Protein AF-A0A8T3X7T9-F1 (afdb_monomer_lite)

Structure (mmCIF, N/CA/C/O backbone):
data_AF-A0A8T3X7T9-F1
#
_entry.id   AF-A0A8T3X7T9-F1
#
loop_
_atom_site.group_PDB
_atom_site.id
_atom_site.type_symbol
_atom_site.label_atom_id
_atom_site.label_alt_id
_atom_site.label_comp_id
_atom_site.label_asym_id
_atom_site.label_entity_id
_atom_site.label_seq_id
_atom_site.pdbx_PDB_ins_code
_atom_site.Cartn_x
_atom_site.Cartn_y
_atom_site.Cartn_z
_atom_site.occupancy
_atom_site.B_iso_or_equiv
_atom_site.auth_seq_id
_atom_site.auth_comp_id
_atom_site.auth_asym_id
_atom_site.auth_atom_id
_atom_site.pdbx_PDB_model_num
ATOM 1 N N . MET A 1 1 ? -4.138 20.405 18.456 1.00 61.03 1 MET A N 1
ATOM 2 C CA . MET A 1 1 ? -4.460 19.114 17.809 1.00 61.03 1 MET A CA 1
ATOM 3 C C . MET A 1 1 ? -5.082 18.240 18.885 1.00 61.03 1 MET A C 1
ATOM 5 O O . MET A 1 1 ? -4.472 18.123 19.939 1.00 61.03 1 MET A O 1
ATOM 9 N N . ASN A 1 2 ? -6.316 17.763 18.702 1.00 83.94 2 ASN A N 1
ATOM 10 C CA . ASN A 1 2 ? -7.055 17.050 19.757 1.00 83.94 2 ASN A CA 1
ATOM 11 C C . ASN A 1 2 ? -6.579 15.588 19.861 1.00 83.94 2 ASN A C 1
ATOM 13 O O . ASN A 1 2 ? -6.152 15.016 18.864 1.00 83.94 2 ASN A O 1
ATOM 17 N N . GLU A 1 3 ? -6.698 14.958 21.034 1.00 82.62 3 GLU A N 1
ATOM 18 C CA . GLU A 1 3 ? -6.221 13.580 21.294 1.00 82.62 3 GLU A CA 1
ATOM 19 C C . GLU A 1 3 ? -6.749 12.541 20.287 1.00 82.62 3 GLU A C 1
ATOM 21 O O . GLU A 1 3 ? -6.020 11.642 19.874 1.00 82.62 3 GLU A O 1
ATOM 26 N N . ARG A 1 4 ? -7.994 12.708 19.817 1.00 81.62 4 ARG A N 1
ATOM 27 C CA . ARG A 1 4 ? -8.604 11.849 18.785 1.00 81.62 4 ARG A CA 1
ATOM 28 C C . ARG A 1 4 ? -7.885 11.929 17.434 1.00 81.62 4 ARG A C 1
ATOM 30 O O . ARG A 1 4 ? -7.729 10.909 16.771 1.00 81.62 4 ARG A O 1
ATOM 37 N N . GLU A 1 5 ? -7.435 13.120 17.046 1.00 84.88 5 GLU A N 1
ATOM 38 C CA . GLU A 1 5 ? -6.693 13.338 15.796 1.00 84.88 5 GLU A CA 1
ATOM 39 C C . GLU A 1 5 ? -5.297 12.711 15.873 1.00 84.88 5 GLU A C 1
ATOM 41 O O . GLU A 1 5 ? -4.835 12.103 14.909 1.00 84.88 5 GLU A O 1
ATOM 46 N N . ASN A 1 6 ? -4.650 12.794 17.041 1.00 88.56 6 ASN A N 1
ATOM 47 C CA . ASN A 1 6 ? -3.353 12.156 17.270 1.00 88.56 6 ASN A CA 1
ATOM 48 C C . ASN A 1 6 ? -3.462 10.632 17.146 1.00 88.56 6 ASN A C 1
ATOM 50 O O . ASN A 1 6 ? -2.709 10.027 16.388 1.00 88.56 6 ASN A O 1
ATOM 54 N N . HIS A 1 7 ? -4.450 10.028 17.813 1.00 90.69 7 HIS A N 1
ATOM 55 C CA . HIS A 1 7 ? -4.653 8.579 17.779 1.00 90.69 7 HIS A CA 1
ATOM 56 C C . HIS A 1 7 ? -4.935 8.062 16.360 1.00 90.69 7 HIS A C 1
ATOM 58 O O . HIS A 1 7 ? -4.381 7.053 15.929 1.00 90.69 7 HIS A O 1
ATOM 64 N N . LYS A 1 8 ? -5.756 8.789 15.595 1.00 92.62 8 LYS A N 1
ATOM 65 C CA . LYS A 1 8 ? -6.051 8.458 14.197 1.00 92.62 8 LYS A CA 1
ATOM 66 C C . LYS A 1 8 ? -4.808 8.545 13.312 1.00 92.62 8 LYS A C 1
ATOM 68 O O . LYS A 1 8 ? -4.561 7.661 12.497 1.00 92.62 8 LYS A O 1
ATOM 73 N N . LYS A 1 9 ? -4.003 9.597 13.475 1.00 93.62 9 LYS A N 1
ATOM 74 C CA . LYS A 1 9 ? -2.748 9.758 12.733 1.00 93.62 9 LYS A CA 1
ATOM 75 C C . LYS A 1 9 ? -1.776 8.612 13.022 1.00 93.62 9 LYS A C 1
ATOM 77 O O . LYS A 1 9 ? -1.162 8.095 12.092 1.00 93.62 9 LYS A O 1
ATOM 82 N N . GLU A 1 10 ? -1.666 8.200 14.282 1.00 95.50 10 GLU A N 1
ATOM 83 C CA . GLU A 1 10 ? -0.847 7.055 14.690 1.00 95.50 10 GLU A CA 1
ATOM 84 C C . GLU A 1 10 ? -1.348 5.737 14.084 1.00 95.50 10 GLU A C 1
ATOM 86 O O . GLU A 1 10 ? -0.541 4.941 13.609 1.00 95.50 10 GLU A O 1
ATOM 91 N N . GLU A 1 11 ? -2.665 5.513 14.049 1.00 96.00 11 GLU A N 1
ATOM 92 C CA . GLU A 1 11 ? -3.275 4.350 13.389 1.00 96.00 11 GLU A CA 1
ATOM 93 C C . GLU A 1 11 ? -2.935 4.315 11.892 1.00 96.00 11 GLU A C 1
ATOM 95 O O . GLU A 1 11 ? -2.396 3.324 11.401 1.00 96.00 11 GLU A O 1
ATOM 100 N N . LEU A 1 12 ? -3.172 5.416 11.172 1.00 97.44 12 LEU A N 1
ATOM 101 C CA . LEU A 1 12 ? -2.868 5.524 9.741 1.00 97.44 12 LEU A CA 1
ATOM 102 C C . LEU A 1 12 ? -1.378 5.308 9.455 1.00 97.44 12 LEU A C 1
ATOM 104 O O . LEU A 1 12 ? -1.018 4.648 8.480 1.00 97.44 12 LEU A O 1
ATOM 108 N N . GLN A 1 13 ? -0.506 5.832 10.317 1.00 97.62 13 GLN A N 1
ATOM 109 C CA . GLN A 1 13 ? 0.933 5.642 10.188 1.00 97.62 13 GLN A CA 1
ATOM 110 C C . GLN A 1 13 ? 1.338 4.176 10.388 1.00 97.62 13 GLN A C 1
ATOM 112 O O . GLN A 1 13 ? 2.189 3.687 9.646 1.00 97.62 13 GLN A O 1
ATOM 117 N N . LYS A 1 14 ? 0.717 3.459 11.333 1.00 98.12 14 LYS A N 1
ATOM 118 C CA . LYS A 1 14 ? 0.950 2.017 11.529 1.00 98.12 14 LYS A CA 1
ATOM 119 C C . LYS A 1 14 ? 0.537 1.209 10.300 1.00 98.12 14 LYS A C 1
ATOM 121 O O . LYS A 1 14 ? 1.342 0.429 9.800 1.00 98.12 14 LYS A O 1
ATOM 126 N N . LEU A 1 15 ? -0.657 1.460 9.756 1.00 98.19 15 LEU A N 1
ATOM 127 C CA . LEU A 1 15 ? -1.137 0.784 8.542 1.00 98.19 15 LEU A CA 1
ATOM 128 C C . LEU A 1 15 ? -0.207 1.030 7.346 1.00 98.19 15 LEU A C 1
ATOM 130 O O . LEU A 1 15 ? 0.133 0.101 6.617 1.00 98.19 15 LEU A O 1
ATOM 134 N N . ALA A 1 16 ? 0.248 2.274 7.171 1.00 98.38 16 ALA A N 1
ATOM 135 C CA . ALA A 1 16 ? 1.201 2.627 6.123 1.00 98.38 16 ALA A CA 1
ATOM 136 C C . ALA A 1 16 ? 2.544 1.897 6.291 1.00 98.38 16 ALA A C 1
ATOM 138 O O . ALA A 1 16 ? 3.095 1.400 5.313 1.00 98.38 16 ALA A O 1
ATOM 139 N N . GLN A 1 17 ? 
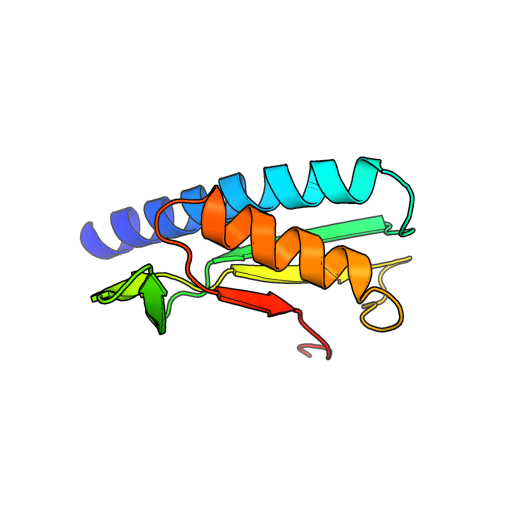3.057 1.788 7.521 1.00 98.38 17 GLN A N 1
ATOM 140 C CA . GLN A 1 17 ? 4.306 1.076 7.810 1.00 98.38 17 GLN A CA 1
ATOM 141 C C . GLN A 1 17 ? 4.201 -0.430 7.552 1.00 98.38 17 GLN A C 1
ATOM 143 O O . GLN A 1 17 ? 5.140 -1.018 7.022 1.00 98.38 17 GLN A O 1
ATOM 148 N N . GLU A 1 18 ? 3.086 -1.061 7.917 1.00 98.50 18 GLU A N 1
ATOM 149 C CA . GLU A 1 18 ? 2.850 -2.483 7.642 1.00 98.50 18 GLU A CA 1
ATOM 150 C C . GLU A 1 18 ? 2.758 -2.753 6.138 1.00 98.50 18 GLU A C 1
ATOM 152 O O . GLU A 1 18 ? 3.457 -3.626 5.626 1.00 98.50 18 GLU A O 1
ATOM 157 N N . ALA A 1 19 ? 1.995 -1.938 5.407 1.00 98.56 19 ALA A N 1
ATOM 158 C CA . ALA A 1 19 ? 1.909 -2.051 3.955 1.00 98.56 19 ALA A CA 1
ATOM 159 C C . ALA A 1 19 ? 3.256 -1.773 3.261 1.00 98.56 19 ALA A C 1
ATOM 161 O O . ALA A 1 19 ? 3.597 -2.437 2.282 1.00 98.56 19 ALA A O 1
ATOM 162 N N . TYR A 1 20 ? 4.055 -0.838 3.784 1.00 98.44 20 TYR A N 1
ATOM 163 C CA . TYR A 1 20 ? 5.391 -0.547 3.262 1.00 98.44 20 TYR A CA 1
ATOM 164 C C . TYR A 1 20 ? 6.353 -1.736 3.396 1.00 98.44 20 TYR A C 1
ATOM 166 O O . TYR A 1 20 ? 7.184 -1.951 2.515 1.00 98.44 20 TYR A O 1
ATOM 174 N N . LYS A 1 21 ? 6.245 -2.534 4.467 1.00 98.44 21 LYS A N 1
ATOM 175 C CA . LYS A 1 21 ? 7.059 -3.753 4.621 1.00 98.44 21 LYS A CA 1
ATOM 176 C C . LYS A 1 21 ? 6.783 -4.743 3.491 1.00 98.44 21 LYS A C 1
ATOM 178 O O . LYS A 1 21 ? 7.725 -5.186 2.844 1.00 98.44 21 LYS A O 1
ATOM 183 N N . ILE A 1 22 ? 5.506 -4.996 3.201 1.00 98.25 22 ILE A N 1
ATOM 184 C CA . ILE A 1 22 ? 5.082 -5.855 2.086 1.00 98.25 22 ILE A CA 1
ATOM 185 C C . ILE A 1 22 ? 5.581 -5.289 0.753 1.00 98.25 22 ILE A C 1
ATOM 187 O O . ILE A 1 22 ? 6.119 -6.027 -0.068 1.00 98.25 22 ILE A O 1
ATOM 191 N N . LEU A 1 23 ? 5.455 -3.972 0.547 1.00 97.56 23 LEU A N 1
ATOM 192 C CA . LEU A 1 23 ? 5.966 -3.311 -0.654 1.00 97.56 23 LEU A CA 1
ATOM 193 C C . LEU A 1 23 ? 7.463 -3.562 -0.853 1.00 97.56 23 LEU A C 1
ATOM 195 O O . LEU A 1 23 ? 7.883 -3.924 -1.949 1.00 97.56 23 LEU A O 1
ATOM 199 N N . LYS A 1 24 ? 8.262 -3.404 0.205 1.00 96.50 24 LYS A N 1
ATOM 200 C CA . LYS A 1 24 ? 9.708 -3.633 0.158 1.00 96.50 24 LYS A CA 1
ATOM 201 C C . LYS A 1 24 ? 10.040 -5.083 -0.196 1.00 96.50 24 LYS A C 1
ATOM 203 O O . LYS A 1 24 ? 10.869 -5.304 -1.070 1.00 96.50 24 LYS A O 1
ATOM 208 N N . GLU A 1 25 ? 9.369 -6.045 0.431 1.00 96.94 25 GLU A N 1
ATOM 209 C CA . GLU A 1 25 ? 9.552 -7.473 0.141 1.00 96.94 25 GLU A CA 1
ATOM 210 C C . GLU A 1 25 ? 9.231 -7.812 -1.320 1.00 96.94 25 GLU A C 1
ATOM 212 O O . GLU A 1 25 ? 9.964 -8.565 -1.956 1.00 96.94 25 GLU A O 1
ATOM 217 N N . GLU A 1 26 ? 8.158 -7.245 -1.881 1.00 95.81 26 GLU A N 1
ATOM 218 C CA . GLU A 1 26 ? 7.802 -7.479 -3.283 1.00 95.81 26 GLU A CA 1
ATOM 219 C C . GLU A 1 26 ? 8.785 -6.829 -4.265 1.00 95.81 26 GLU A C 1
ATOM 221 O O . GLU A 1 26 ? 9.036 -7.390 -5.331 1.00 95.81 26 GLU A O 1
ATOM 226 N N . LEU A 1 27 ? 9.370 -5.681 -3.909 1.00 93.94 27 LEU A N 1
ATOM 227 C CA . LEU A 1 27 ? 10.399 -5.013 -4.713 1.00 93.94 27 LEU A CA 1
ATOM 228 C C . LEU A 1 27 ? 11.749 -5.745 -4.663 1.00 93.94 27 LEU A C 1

Required work: The response must consist of the lines above, from the first one through the line containing "ATOM 10 C CA", reproduced exactly.

Output:
Protein AF-A0A8T3X7T9-F1 (afdb_monomer_lite)

Structure (mmCIF, N/CA/C/O backbone):
data_AF-A0A8T3X7T9-F1
#
_entry.id   AF-A0A8T3X7T9-F1
#
loop_
_atom_site.group_PDB
_atom_site.id
_atom_site.type_symbol
_atom_site.label_atom_id
_atom_site.label_alt_id
_atom_site.label_comp_id
_atom_site.label_asym_id
_atom_site.label_entity_id
_atom_site.label_seq_id
_atom_site.pdbx_PDB_ins_code
_atom_site.Cartn_x
_atom_site.Cartn_y
_atom_site.Cartn_z
_atom_site.occupancy
_atom_site.B_iso_or_equiv
_atom_site.auth_seq_id
_atom_site.auth_comp_id
_atom_site.auth_asym_id
_atom_site.auth_atom_id
_atom_site.pdbx_PDB_model_num
ATOM 1 N N . MET A 1 1 ? -4.138 20.405 18.456 1.00 61.03 1 MET A N 1
ATOM 2 C CA . MET A 1 1 ? -4.460 19.114 17.809 1.00 61.03 1 MET A CA 1
ATOM 3 C C . MET A 1 1 ? -5.082 18.240 18.885 1.00 61.03 1 MET A C 1
ATOM 5 O O . MET A 1 1 ? -4.472 18.123 19.939 1.00 61.03 1 MET A O 1
ATOM 9 N N . ASN A 1 2 ? -6.316 17.763 18.702 1.00 83.94 2 ASN A N 1
ATOM 10 C CA . ASN A 1 2 ? -7.055 17.050 19.757 1.00 83.94 2 ASN A CA 1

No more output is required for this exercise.